An Airbus A400M (top), whose engines were developed with Rolls-Royce expertise,  is brought in to land as a Rolls-Royce powered Airbus A350 XWB prepares for take off at Le Bourget in Paris. Eric Piemont / AFP
An Airbus A400M (top), whose engines were developed with Rolls-Royce expertise, is brought in to land as a Rolls-Royce powered Airbus A350 XWB prepares for take off at Le Bourget in Paris. Eric PiemoShow more

Jet-engine maker Rolls-Royce on cost-saving target but moutain still to climb



Rolls-Royce, the British jet engine maker battling to recover from a string of profit warnings, said costs savings would be at the top end of its target range this year as it responds to tough conditions in some markets.

The company, which makes engines for fighter jets, commercial aircraft, ships and nuclear submarines, is one year into a turnaround programme aimed at cutting costs after a slowdown in several of its biggest markets.

But some analysts say it has a mountain to climb, having made just 15 per cent of a consensus full-year profit forecast of £686 million (Dh3.13 billion) in the first half of the year.

“We have made steady progress in 2016 to date, delivering a ramp up in large engine production and implementing the first stage of our transformation programme,” said the chief executive Warren East.

“Overall, we remain comfortable that our expectations for profit and free cash flow remain achievable.”

The company said it now expected cost savings this year to be at the top end of a £150m to £200m forecast range.

Mr East has cut 20 per cent of group management and accelerated the manufacturing process. For example, the firm is assembling a Trent 100 engine 27 per cent faster than a year ago, he said.

While it is trading in line with expectations for 2016, Rolls-Royce said the wider market outlook was mixed.

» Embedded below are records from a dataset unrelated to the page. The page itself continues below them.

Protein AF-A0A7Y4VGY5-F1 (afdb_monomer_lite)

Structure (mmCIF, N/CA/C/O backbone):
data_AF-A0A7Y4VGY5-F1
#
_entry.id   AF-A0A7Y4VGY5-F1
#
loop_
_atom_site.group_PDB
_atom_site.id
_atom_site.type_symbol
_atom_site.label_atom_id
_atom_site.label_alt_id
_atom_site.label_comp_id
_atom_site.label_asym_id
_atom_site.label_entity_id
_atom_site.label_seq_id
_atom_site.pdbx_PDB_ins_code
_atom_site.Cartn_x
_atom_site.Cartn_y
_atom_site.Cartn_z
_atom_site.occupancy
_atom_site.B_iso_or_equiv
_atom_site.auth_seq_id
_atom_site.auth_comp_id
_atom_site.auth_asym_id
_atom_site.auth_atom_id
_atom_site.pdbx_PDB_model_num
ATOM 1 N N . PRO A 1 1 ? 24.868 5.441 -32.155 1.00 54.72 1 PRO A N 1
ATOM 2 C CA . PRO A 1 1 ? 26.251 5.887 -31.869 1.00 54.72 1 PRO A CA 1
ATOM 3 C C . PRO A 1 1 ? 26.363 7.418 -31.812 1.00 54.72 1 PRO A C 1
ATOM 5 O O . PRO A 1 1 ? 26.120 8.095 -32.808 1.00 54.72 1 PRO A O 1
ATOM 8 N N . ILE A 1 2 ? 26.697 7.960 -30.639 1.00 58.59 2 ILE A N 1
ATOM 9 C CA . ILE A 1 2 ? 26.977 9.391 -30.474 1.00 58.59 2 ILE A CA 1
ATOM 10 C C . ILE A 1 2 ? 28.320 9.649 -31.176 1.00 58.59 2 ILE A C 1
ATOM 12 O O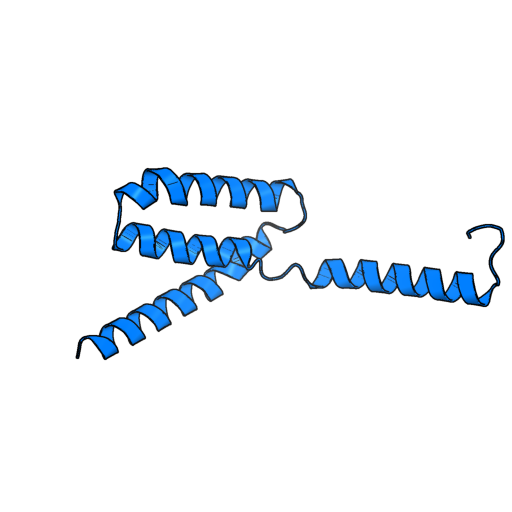 . ILE A 1 2 ? 29.352 9.109 -30.771 1.00 58.59 2 ILE A O 1
ATOM 16 N N . GLN A 1 3 ? 28.296 10.370 -32.298 1.00 58.06 3 GLN A N 1
ATOM 17 C CA . GLN A 1 3 ? 29.478 10.604 -33.133 1.00 58.06 3 GLN A CA 1
ATOM 18 C C . GLN A 1 3 ? 30.473 11.494 -32.372 1.00 58.06 3 GLN A C 1
ATOM 20 O O . GLN A 1 3 ? 30.214 12.675 -32.173 1.00 58.06 3 GLN A O 1
ATOM 25 N N . GLY A 1 4 ? 31.583 10.908 -31.908 1.00 68.19 4 GLY A N 1
ATOM 26 C CA . GLY A 1 4 ? 32.661 11.620 -31.203 1.00 68.19 4 GLY A CA 1
ATOM 27 C C . GLY A 1 4 ? 33.244 10.911 -29.972 1.00 68.19 4 GLY A C 1
ATOM 28 O O . GLY A 1 4 ? 34.255 11.359 -29.444 1.00 68.19 4 GLY A O 1
ATOM 29 N N . LEU A 1 5 ? 32.648 9.806 -29.511 1.00 68.81 5 LEU A N 1
ATOM 30 C CA . LEU A 1 5 ? 33.124 9.051 -28.342 1.00 68.81 5 LEU A CA 1
ATOM 31 C C . LEU A 1 5 ? 33.989 7.839 -28.720 1.00 68.81 5 LEU A C 1
ATOM 33 O O . LEU A 1 5 ? 33.767 7.210 -29.757 1.00 68.81 5 LEU A O 1
ATOM 37 N N . SER A 1 6 ? 34.933 7.472 -27.841 1.00 78.75 6 SER A N 1
ATOM 38 C CA . SER A 1 6 ? 35.749 6.262 -28.010 1.00 78.75 6 SER A CA 1
ATOM 39 C C . SER A 1 6 ? 34.869 4.999 -28.129 1.00 78.75 6 SER A C 1
ATOM 41 O O . SER A 1 6 ? 33.787 4.951 -27.528 1.00 78.75 6 SER A O 1
ATOM 43 N N . PRO A 1 7 ? 35.310 3.951 -28.856 1.00 80.19 7 PRO A N 1
ATOM 44 C CA . PRO A 1 7 ? 34.537 2.715 -29.018 1.00 80.19 7 PRO A CA 1
ATOM 45 C C . PRO A 1 7 ? 34.139 2.074 -27.678 1.00 80.19 7 PRO A C 1
ATOM 47 O O . PRO A 1 7 ? 33.014 1.604 -27.522 1.00 80.19 7 PRO A O 1
ATOM 50 N N . LEU A 1 8 ? 35.032 2.135 -26.682 1.00 81.38 8 LEU A N 1
ATOM 51 C CA . LEU A 1 8 ? 34.789 1.659 -25.317 1.00 81.38 8 LEU A CA 1
ATOM 52 C C . LEU A 1 8 ? 33.689 2.459 -24.613 1.00 81.38 8 LEU A C 1
ATOM 54 O O . LEU A 1 8 ? 32.822 1.876 -23.964 1.00 81.38 8 LEU A O 1
ATOM 58 N N . THR A 1 9 ? 33.691 3.785 -24.770 1.00 79.75 9 THR A N 1
ATOM 59 C CA . THR A 1 9 ? 32.673 4.644 -24.156 1.00 79.75 9 THR A CA 1
ATOM 60 C C . THR A 1 9 ? 31.291 4.365 -24.748 1.00 79.75 9 THR A C 1
ATOM 62 O O . THR A 1 9 ? 30.326 4.257 -23.999 1.00 79.75 9 THR A O 1
ATOM 65 N N . ASN A 1 10 ? 31.186 4.168 -26.066 1.00 81.00 10 ASN A N 1
ATOM 66 C CA . ASN A 1 10 ? 29.915 3.814 -26.709 1.00 81.00 10 ASN A CA 1
ATOM 67 C C . ASN A 1 10 ? 29.384 2.455 -26.227 1.00 81.00 10 ASN A C 1
ATOM 69 O O . ASN A 1 10 ? 28.208 2.342 -25.888 1.00 81.00 10 ASN A O 1
ATOM 73 N N . MET A 1 11 ? 30.258 1.452 -26.110 1.00 82.00 11 MET A N 1
ATOM 74 C CA . MET A 1 11 ? 29.883 0.123 -25.621 1.00 82.00 11 MET A CA 1
ATOM 75 C C . MET A 1 11 ? 29.443 0.143 -24.147 1.00 82.00 11 MET A C 1
ATOM 77 O O . MET A 1 11 ? 28.493 -0.542 -23.766 1.00 82.00 11 MET A O 1
ATOM 81 N N . TYR A 1 12 ? 30.100 0.947 -23.305 1.00 84.62 12 TYR A N 1
ATOM 82 C CA . TYR A 1 12 ? 29.695 1.127 -21.910 1.00 84.62 12 TYR A CA 1
ATOM 83 C C . TYR A 1 12 ? 28.324 1.808 -21.802 1.00 84.62 12 TYR A C 1
ATOM 85 O O . TYR A 1 12 ? 27.470 1.346 -21.048 1.00 84.62 12 TYR A O 1
ATOM 93 N N . LEU A 1 13 ? 28.084 2.862 -22.590 1.00 84.44 13 LEU A N 1
ATOM 94 C CA . LEU A 1 13 ? 26.815 3.595 -22.588 1.00 84.44 13 LEU A CA 1
ATOM 95 C C . LEU A 1 13 ? 25.640 2.753 -23.103 1.00 84.44 13 LEU A C 1
ATOM 97 O O . LEU A 1 13 ? 24.554 2.823 -22.530 1.00 84.44 13 LEU A O 1
ATOM 101 N N . GLU A 1 14 ? 25.841 1.931 -24.135 1.00 84.44 14 GLU A N 1
ATOM 102 C CA . GLU A 1 14 ? 24.798 1.023 -24.632 1.00 84.44 14 GLU A CA 1
ATOM 103 C C . GLU A 1 14 ? 24.436 -0.051 -23.603 1.00 84.44 14 GLU A C 1
ATOM 105 O O . GLU A 1 14 ? 23.252 -0.279 -23.335 1.00 84.44 14 GLU A O 1
ATOM 110 N N . ASN A 1 15 ? 25.439 -0.663 -22.965 1.00 84.75 15 ASN A N 1
ATOM 111 C CA . ASN A 1 15 ? 25.200 -1.634 -21.901 1.00 84.75 15 ASN A CA 1
ATOM 112 C C . ASN A 1 15 ? 24.501 -0.983 -20.703 1.00 84.75 15 ASN A C 1
ATOM 114 O O . ASN A 1 15 ? 23.503 -1.513 -20.220 1.00 84.75 15 ASN A O 1
ATOM 118 N N . LEU A 1 16 ? 24.962 0.189 -20.260 1.00 84.25 16 LEU A N 1
ATOM 119 C CA . LEU A 1 16 ? 24.349 0.922 -19.154 1.00 84.25 16 LEU A CA 1
ATOM 120 C C . LEU A 1 16 ? 22.890 1.295 -19.463 1.00 84.25 16 LEU A C 1
ATOM 122 O O . LEU A 1 16 ? 22.010 1.083 -18.630 1.00 84.25 16 LEU A O 1
ATOM 126 N N . GLY A 1 17 ? 22.612 1.775 -20.679 1.00 81.94 17 GLY A N 1
ATOM 127 C CA . GLY A 1 17 ? 21.254 2.065 -21.138 1.00 81.94 17 GLY A CA 1
ATOM 128 C C . GLY A 1 17 ? 20.351 0.829 -21.125 1.00 81.94 17 GLY A C 1
ATOM 129 O O . GLY A 1 17 ? 19.199 0.912 -20.692 1.00 81.94 17 GLY A O 1
ATOM 130 N N . LYS A 1 18 ? 20.878 -0.336 -21.525 1.00 80.00 18 LYS A N 1
ATOM 131 C CA . LYS A 1 18 ? 20.159 -1.615 -21.463 1.00 80.00 18 LYS A CA 1
ATOM 132 C C . LYS A 1 18 ? 19.865 -2.042 -20.019 1.00 80.00 18 LYS A C 1
ATOM 134 O O . LYS A 1 18 ? 18.716 -2.362 -19.717 1.00 80.00 18 LYS A O 1
ATOM 139 N N . TYR A 1 19 ? 20.850 -1.968 -19.122 1.00 79.62 19 TYR A N 1
ATOM 140 C CA . TYR A 1 19 ? 20.685 -2.308 -17.702 1.00 79.62 19 TYR A CA 1
ATOM 141 C C . TYR A 1 19 ? 19.663 -1.412 -16.995 1.00 79.62 19 TYR A C 1
ATOM 143 O O . TYR A 1 19 ? 18.808 -1.914 -16.264 1.00 79.62 19 TYR A O 1
ATOM 151 N N . ILE A 1 20 ? 19.709 -0.095 -17.224 1.00 77.62 20 ILE A N 1
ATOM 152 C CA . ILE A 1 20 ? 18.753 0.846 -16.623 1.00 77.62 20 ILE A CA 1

Demand for its engines for extra wide-body civil aircraft was strong, such as the Airbus A350 XWB, which is powered by Rollys-Royce’s new generation Trent XWB, engines, but there was further weakening in business aviation. It added that there was no sign of recovery in offshore oil and gas markets for its marine business, where the order book remained “very weak”.

The finance chief David Smith told investors civil orders were lower this year, but deferrals and cancellations were modest.

For 2017, Rolls said near-term prospects remained mixed, while the long-term order book remained at near record levels.

Mr East said his team was starting to look beyond fixing the nuts and bolts towards longer-term strategy, where there were new technology opportunities, for example in electric engines.

“During 2017 there might be some output from starting to look more seriously at some of the strategic stuff, but I still expect a broad portfolio of different market applications,” he said.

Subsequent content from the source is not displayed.